Records for processing
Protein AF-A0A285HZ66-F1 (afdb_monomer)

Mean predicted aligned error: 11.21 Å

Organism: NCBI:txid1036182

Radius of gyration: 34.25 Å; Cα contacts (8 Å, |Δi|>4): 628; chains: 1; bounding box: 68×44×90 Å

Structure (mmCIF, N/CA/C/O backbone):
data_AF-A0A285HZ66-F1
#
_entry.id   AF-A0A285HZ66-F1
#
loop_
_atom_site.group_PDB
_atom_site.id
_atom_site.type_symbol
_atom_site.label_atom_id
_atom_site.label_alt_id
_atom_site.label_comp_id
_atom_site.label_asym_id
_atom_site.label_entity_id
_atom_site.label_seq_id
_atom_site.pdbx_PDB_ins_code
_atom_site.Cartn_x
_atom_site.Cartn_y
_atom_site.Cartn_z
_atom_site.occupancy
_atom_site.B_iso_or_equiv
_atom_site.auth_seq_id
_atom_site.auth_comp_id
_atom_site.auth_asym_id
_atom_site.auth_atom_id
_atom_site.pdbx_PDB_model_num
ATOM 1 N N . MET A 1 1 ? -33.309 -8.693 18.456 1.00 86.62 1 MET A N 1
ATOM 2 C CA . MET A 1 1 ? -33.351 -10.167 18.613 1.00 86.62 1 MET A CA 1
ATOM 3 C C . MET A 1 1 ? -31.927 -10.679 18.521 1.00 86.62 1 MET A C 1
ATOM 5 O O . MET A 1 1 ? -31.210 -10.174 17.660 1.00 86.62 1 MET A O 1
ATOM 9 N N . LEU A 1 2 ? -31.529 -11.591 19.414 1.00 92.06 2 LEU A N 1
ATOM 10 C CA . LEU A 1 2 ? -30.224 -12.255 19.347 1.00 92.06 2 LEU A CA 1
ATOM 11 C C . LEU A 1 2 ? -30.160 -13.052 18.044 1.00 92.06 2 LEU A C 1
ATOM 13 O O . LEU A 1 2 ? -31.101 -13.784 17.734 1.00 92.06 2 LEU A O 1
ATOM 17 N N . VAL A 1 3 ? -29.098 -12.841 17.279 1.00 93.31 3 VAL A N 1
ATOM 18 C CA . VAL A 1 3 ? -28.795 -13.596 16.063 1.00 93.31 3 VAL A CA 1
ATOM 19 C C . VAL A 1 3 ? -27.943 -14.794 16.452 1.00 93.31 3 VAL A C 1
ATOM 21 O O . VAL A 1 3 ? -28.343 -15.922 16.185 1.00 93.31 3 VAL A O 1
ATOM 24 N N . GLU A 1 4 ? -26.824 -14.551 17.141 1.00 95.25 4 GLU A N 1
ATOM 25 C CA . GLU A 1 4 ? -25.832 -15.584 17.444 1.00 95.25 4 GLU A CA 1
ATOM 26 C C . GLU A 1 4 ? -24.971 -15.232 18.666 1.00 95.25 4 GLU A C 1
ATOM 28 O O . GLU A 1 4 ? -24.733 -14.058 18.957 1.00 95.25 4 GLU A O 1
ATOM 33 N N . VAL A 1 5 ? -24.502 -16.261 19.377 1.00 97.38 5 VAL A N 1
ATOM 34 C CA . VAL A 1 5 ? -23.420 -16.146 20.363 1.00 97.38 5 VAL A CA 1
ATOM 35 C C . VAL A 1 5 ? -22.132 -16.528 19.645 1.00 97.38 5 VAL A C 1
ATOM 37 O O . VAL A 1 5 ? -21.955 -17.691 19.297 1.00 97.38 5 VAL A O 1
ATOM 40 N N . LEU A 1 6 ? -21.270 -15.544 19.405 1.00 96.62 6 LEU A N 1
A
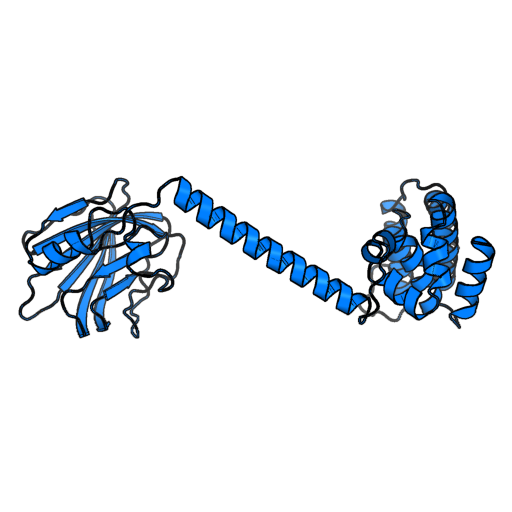TOM 41 C CA . LEU A 1 6 ? -20.038 -15.705 18.630 1.00 96.62 6 LEU A CA 1
ATOM 42 C C . LEU A 1 6 ? -18.901 -16.299 19.469 1.00 96.62 6 LEU A C 1
ATOM 44 O O . LEU A 1 6 ? -17.999 -16.929 18.933 1.00 96.62 6 LEU A O 1
ATOM 48 N N . LEU A 1 7 ? -18.931 -16.078 20.785 1.00 96.81 7 LEU A N 1
ATOM 49 C CA . LEU A 1 7 ? -17.952 -16.607 21.731 1.00 96.81 7 LEU A CA 1
ATOM 50 C C . LEU A 1 7 ? -18.564 -16.675 23.134 1.00 96.81 7 LEU A C 1
ATOM 52 O O . LEU A 1 7 ? -19.309 -15.780 23.526 1.00 96.81 7 LEU A O 1
ATOM 56 N N . ASP A 1 8 ? -18.231 -17.709 23.900 1.00 96.44 8 ASP A N 1
ATOM 57 C CA . ASP A 1 8 ? -18.595 -17.851 25.316 1.00 96.44 8 ASP A CA 1
ATOM 58 C C . ASP A 1 8 ? -17.503 -18.695 25.998 1.00 96.44 8 ASP A C 1
ATOM 60 O O . ASP A 1 8 ? -17.510 -19.927 25.920 1.00 96.44 8 ASP A O 1
ATOM 64 N N . ALA A 1 9 ? -16.468 -18.034 26.527 1.00 93.56 9 ALA A N 1
ATOM 65 C CA . ALA A 1 9 ? -15.239 -18.709 26.945 1.00 93.56 9 ALA A CA 1
ATOM 66 C C . ALA A 1 9 ? -14.486 -17.973 28.069 1.00 93.56 9 ALA A C 1
ATOM 68 O O . ALA A 1 9 ? -14.566 -16.746 28.181 1.00 93.56 9 ALA A O 1
ATOM 69 N N . PRO A 1 10 ? -13.716 -18.700 28.904 1.00 93.06 10 PRO A N 1
ATOM 70 C CA . PRO A 1 10 ? -12.678 -18.085 29.721 1.00 93.06 10 PRO A CA 1
ATOM 71 C C . PRO A 1 10 ? -11.527 -17.588 28.834 1.00 93.06 10 PRO A C 1
ATOM 73 O O . PRO A 1 10 ? -11.101 -18.274 27.904 1.00 93.06 10 PRO A O 1
ATOM 76 N N . VAL A 1 11 ? -11.011 -16.402 29.141 1.00 92.38 11 VAL A N 1
ATOM 77 C CA . VAL A 1 11 ? -9.884 -15.767 28.456 1.00 92.38 11 VAL A CA 1
ATOM 78 C C . VAL A 1 11 ? -8.855 -15.363 29.503 1.00 92.38 11 VAL A C 1
ATOM 80 O O . VAL A 1 11 ? -9.190 -14.742 30.514 1.00 92.38 11 VAL A O 1
ATOM 83 N N . HIS A 1 12 ? -7.594 -15.724 29.274 1.00 92.50 12 HIS A N 1
ATOM 84 C CA . HIS A 1 12 ? -6.508 -15.298 30.146 1.00 92.50 12 HIS A CA 1
ATOM 85 C C . HIS A 1 12 ? -6.130 -13.849 29.840 1.00 92.50 12 HIS A C 1
ATOM 87 O O . HIS A 1 12 ? -5.797 -13.515 28.708 1.00 92.50 12 HIS A O 1
ATOM 93 N N . VAL A 1 13 ? -6.165 -12.992 30.846 1.00 92.00 13 VAL A N 1
ATOM 94 C CA . VAL A 1 13 ? -5.778 -11.589 30.767 1.00 92.00 13 VAL A CA 1
ATOM 95 C C . VAL A 1 13 ? -4.386 -11.424 31.345 1.00 92.00 13 VAL A C 1
ATOM 97 O O . VAL A 1 13 ? -4.055 -11.991 32.388 1.00 92.00 13 VAL A O 1
ATOM 100 N N . HIS A 1 14 ? -3.612 -10.550 30.714 1.00 90.62 14 HIS A N 1
ATOM 101 C CA . HIS A 1 14 ? -2.391 -10.005 31.274 1.00 90.62 14 HIS A CA 1
ATOM 102 C C . HIS A 1 14 ? -2.364 -8.496 30.998 1.00 90.62 14 HIS A C 1
ATOM 104 O O . HIS A 1 14 ? -2.673 -8.077 29.887 1.00 90.62 14 HIS A O 1
ATOM 110 N N . TYR A 1 15 ? -2.004 -7.693 32.004 1.00 90.88 15 TYR A N 1
ATOM 111 C CA . TYR A 1 15 ? -2.036 -6.219 31.976 1.00 90.88 15 TYR A CA 1
ATOM 112 C C . TYR A 1 15 ? -3.429 -5.570 31.928 1.00 90.88 15 TYR A C 1
ATOM 114 O O . TYR A 1 15 ? -3.546 -4.394 31.595 1.00 90.88 15 TYR A O 1
ATOM 122 N N . GLY A 1 16 ? -4.479 -6.296 32.313 1.00 91.06 16 GLY A N 1
ATOM 123 C CA . GLY A 1 16 ? -5.812 -5.720 32.497 1.00 91.06 16 GLY A CA 1
ATOM 124 C C . GLY A 1 16 ? -6.496 -5.272 31.209 1.00 91.06 16 GLY A C 1
ATOM 125 O O . GLY A 1 16 ? -7.279 -4.321 31.242 1.00 91.06 16 GLY A O 1
ATOM 126 N N . PHE A 1 17 ? -6.190 -5.919 30.081 1.00 92.69 17 PHE A N 1
ATOM 127 C CA . PHE A 1 17 ? -6.853 -5.639 28.816 1.00 92.69 17 PHE A CA 1
ATOM 128 C C . PHE A 1 17 ? -7.131 -6.889 27.979 1.00 92.69 17 PHE A C 1
ATOM 130 O O . PHE A 1 17 ? -6.483 -7.929 28.122 1.00 92.69 17 PHE A O 1
ATOM 137 N N . LEU A 1 18 ? -8.076 -6.732 27.057 1.00 94.25 18 LEU A N 1
ATOM 138 C CA . LEU A 1 18 ? -8.355 -7.633 25.947 1.00 94.25 18 LEU A CA 1
ATOM 139 C C . LEU A 1 18 ? -8.487 -6.820 24.656 1.00 94.25 18 LEU A C 1
ATOM 141 O O . LEU A 1 18 ? -8.897 -5.664 24.686 1.00 94.25 18 LEU A O 1
ATOM 145 N N . THR A 1 19 ? -8.201 -7.437 23.519 1.00 94.38 19 THR A N 1
ATOM 146 C CA . THR A 1 19 ? -8.374 -6.851 22.193 1.00 94.38 19 THR A CA 1
ATOM 147 C C . THR A 1 19 ? -9.167 -7.814 21.313 1.00 94.38 19 THR A C 1
ATOM 149 O O . THR A 1 19 ? -8.845 -8.999 21.247 1.00 94.38 19 THR A O 1
ATOM 152 N N . LEU A 1 20 ? -10.204 -7.320 20.633 1.00 94.38 20 LEU A N 1
ATOM 153 C CA . LEU A 1 20 ? -10.828 -8.008 19.501 1.00 94.38 20 LEU A CA 1
ATOM 154 C C . LEU A 1 20 ? -10.203 -7.476 18.206 1.00 94.38 20 LEU A C 1
ATOM 156 O O . LEU A 1 20 ? -10.266 -6.271 17.949 1.00 94.38 20 LEU A O 1
ATOM 160 N N . GLY A 1 21 ? -9.636 -8.371 17.398 1.00 89.31 21 GLY A N 1
ATOM 161 C CA . GLY A 1 21 ? -8.926 -8.027 16.161 1.00 89.31 21 GLY A CA 1
ATOM 162 C C . GLY A 1 21 ? -7.409 -7.915 16.346 1.00 89.31 21 GLY A C 1
ATOM 163 O O . GLY A 1 21 ? -6.838 -8.511 17.258 1.00 89.31 21 GLY A O 1
ATOM 164 N N . ALA A 1 22 ? -6.739 -7.181 15.454 1.00 72.50 22 ALA A N 1
ATOM 165 C CA . ALA A 1 22 ? -5.280 -7.074 15.456 1.00 72.50 22 ALA A CA 1
ATOM 166 C C . ALA A 1 22 ? -4.761 -6.266 16.660 1.00 72.50 22 ALA A C 1
ATOM 168 O O . ALA A 1 22 ? -5.207 -5.149 16.917 1.00 72.50 22 ALA A O 1
ATOM 169 N N . ASN A 1 23 ? -3.759 -6.798 17.363 1.00 66.88 23 ASN A N 1
ATOM 170 C CA . ASN A 1 23 ? -3.097 -6.129 18.490 1.00 66.88 23 ASN A CA 1
ATOM 171 C C . ASN A 1 23 ? -1.982 -5.164 18.030 1.00 66.88 23 ASN A C 1
ATOM 173 O O . ASN A 1 23 ? -0.882 -5.162 18.577 1.00 66.88 23 ASN A O 1
ATOM 177 N N . GLU A 1 24 ? -2.227 -4.399 16.964 1.00 66.75 24 GLU A N 1
ATOM 178 C CA . GLU A 1 24 ? -1.241 -3.465 16.395 1.00 66.75 24 GLU A CA 1
ATOM 179 C C . GLU A 1 24 ? -1.435 -2.027 16.893 1.00 66.75 24 GLU A C 1
ATOM 181 O O . GLU A 1 24 ? -0.478 -1.255 16.953 1.00 66.75 24 GLU A O 1
ATOM 186 N N . ALA A 1 25 ? -2.661 -1.665 17.282 1.00 69.81 25 ALA A N 1
ATOM 187 C CA . ALA A 1 25 ? -2.959 -0.364 17.865 1.00 69.81 25 ALA A CA 1
ATOM 188 C C . ALA A 1 25 ? -2.866 -0.425 19.393 1.00 69.81 25 ALA A C 1
ATOM 190 O O . ALA A 1 25 ? -3.510 -1.255 20.035 1
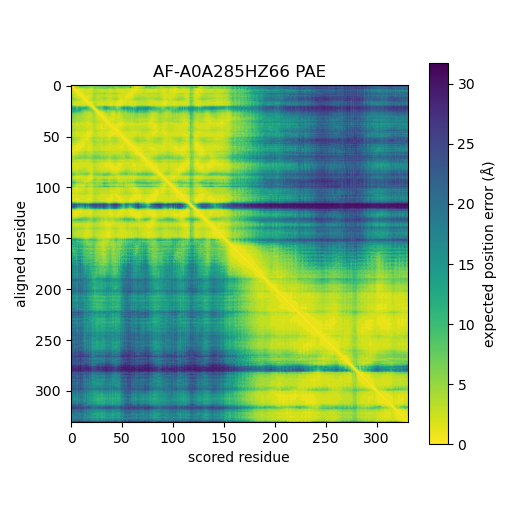.00 69.81 25 ALA A O 1
ATOM 191 N N . GLY A 1 26 ? -2.088 0.487 19.977 1.00 72.81 26 GLY A N 1
ATOM 192 C CA . GLY A 1 26 ? -2.038 0.652 21.427 1.00 72.81 26 GLY A CA 1
ATOM 193 C C . GLY A 1 26 ? -3.368 1.169 22.007 1.00 72.81 26 GLY A C 1
ATOM 194 O O . GLY A 1 26 ? -4.169 1.760 21.274 1.00 72.81 26 GLY A O 1
ATOM 195 N N . PRO A 1 27 ? -3.591 1.008 23.327 1.00 77.12 27 PRO A N 1
ATOM 196 C CA . PRO A 1 27 ? -4.811 1.448 24.021 1.00 77.12 27 PRO A CA 1
ATOM 197 C C . PRO A 1 27 ? -5.173 2.911 23.741 1.00 77.12 27 PRO A C 1
ATOM 199 O O . PRO A 1 27 ? -6.330 3.236 23.483 1.00 77.12 27 PRO A O 1
ATOM 202 N N . GLU A 1 28 ? -4.162 3.782 23.737 1.00 82.44 28 GLU A N 1
ATOM 203 C CA . GLU A 1 28 ? -4.298 5.221 23.499 1.00 82.44 28 GLU A CA 1
ATOM 204 C C . GLU A 1 28 ? -4.892 5.538 22.122 1.00 82.44 28 GLU A C 1
ATOM 206 O O . GLU A 1 28 ? -5.776 6.383 22.002 1.00 82.44 28 GLU A O 1
ATOM 211 N N . ASP A 1 29 ? -4.432 4.852 21.073 1.00 85.50 29 ASP A N 1
ATOM 212 C CA . ASP A 1 29 ? -4.931 5.076 19.717 1.00 85.50 29 ASP A CA 1
ATOM 213 C C . ASP A 1 29 ? -6.305 4.433 19.514 1.00 85.50 29 ASP A C 1
ATOM 215 O O . ASP A 1 29 ? -7.156 5.024 18.849 1.00 85.50 29 ASP A O 1
ATOM 219 N N . ALA A 1 30 ? -6.562 3.277 20.136 1.00 88.12 30 ALA A N 1
ATOM 220 C CA . ALA A 1 30 ? -7.867 2.625 20.089 1.00 88.12 30 ALA A CA 1
ATOM 221 C C . ALA A 1 30 ? -8.967 3.453 20.779 1.00 88.12 30 ALA A C 1
ATOM 223 O O . ALA A 1 30 ? -10.107 3.426 20.327 1.00 88.12 30 ALA A O 1
ATOM 224 N N . ALA A 1 31 ? -8.662 4.211 21.834 1.00 89.31 31 ALA A N 1
ATOM 225 C CA . ALA A 1 31 ? -9.637 5.050 22.544 1.00 89.31 31 ALA A CA 1
ATOM 226 C C . ALA A 1 31 ? -9.617 6.535 22.123 1.00 89.31 31 ALA A C 1
ATOM 228 O O . ALA A 1 31 ? -10.398 7.337 22.641 1.00 89.31 31 ALA A O 1
ATOM 229 N N . ARG A 1 32 ? -8.748 6.936 21.184 1.00 90.38 32 ARG A N 1
ATOM 230 C CA . ARG A 1 32 ? -8.543 8.352 20.848 1.00 90.38 32 ARG A CA 1
ATOM 231 C C . ARG A 1 32 ? -9.829 9.026 20.362 1.00 90.38 32 ARG A C 1
ATOM 233 O O . ARG A 1 32 ? -10.440 8.619 19.376 1.00 90.38 32 ARG A O 1
ATOM 240 N N . GLY A 1 33 ? -10.202 10.117 21.022 1.00 90.00 33 GLY A N 1
ATOM 241 C CA . GLY A 1 33 ? -11.377 10.927 20.710 1.00 90.00 33 GLY A CA 1
ATOM 242 C C . GLY A 1 33 ? -12.702 10.384 21.240 1.00 90.00 33 GLY A C 1
ATOM 243 O O . GLY A 1 33 ? -13.737 11.006 20.997 1.00 90.00 33 GLY A O 1
ATOM 244 N N . GLN A 1 34 ? -12.684 9.256 21.951 1.00 92.81 34 GLN A N 1
ATOM 245 C CA . GLN A 1 34 ? -13.859 8.694 22.611 1.00 92.81 34 GLN A CA 1
ATOM 246 C C . GLN A 1 34 ? -14.062 9.333 23.992 1.00 92.81 34 GLN A C 1
ATOM 248 O O . GLN A 1 34 ? -13.133 9.867 24.584 1.00 92.81 34 GLN A O 1
ATOM 253 N N . VAL A 1 35 ? -15.289 9.330 24.509 1.00 93.75 35 VAL A N 1
ATOM 254 C CA . VAL A 1 35 ? -15.629 9.845 25.849 1.00 93.75 35 VAL A CA 1
ATOM 255 C C . VAL A 1 35 ? -15.487 8.792 26.946 1.00 93.75 35 VAL A C 1
ATOM 257 O O . VAL A 1 35 ? -15.470 9.128 28.129 1.00 93.75 35 VAL A O 1
ATOM 260 N N . ASN A 1 36 ? -15.441 7.515 26.575 1.00 93.44 36 ASN A N 1
ATOM 261 C CA . ASN A 1 36 ? -15.268 6.406 27.500 1.00 93.44 36 ASN A CA 1
ATOM 262 C C . ASN A 1 36 ? -13.814 5.894 27.472 1.00 93.44 36 ASN A C 1
ATOM 264 O O . ASN A 1 36 ? -13.152 5.984 26.448 1.00 93.44 36 ASN A O 1
ATOM 268 N N . GLY A 1 37 ? -13.331 5.328 28.582 1.00 91.62 37 GLY A N 1
ATOM 269 C CA . GLY A 1 37 ? -11.990 4.747 28.677 1.00 91.62 37 GLY A CA 1
ATOM 270 C C . GLY A 1 37 ? -12.001 3.250 28.962 1.00 91.62 37 GLY A C 1
ATOM 271 O O . GLY A 1 37 ? -10.974 2.715 29.339 1.00 91.62 37 GLY A O 1
ATOM 272 N N . LEU A 1 38 ? -13.152 2.575 28.848 1.00 94.06 38 LEU A N 1
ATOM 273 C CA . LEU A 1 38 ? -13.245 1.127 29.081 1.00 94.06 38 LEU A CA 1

Your instructions
Reproduce verbatim only the segment of the listing bounded by the line containing "ATOM 245 C CA" and the line containing "ATOM 269 C CA", with both boundary lines included.

Problem solution
ATOM 245 C CA . GLN A 1 34 ? -13.859 8.694 22.611 1.00 92.81 34 GLN A CA 1
ATOM 246 C C . GLN A 1 34 ? -14.062 9.333 23.992 1.00 92.81 34 GLN A C 1
ATOM 248 O O . GLN A 1 34 ? -13.133 9.867 24.584 1.00 92.81 34 GLN A O 1
ATOM 253 N N . VAL A 1 35 ? -15.289 9.330 24.509 1.00 93.75 35 VAL A N 1
ATOM 254 C CA . VAL A 1 35 ? -15.629 9.845 25.849 1.00 93.75 35 VAL A CA 1
ATOM 255 C C . VAL A 1 35 ? -15.487 8.792 26.946 1.00 93.75 35 VAL A C 1
ATOM 257 O O . VAL A 1 35 ? -15.470 9.128 28.129 1.00 93.75 35 VAL A O 1
ATOM 260 N N . ASN A 1 36 ? -15.441 7.515 26.575 1.00 93.44 36 ASN A N 1
ATOM 261 C CA . ASN A 1 36 ? -15.268 6.406 27.500 1.00 93.44 36 ASN A CA 1
ATOM 262 C C . ASN A 1 36 ? -13.814 5.894 27.472 1.00 93.44 36 ASN A C 1
ATOM 264 O O . ASN A 1 36 ? -13.152 5.984 26.448 1.00 93.44 36 ASN A O 1
ATOM 268 N N . GLY A 1 37 ? -13.331 5.328 28.582 1.00 91.62 37 GLY A N 1
ATOM 269 C CA . GLY A 1 37 ? -11.990 4.747 28.677 1.00 91.62 37 GLY A CA 1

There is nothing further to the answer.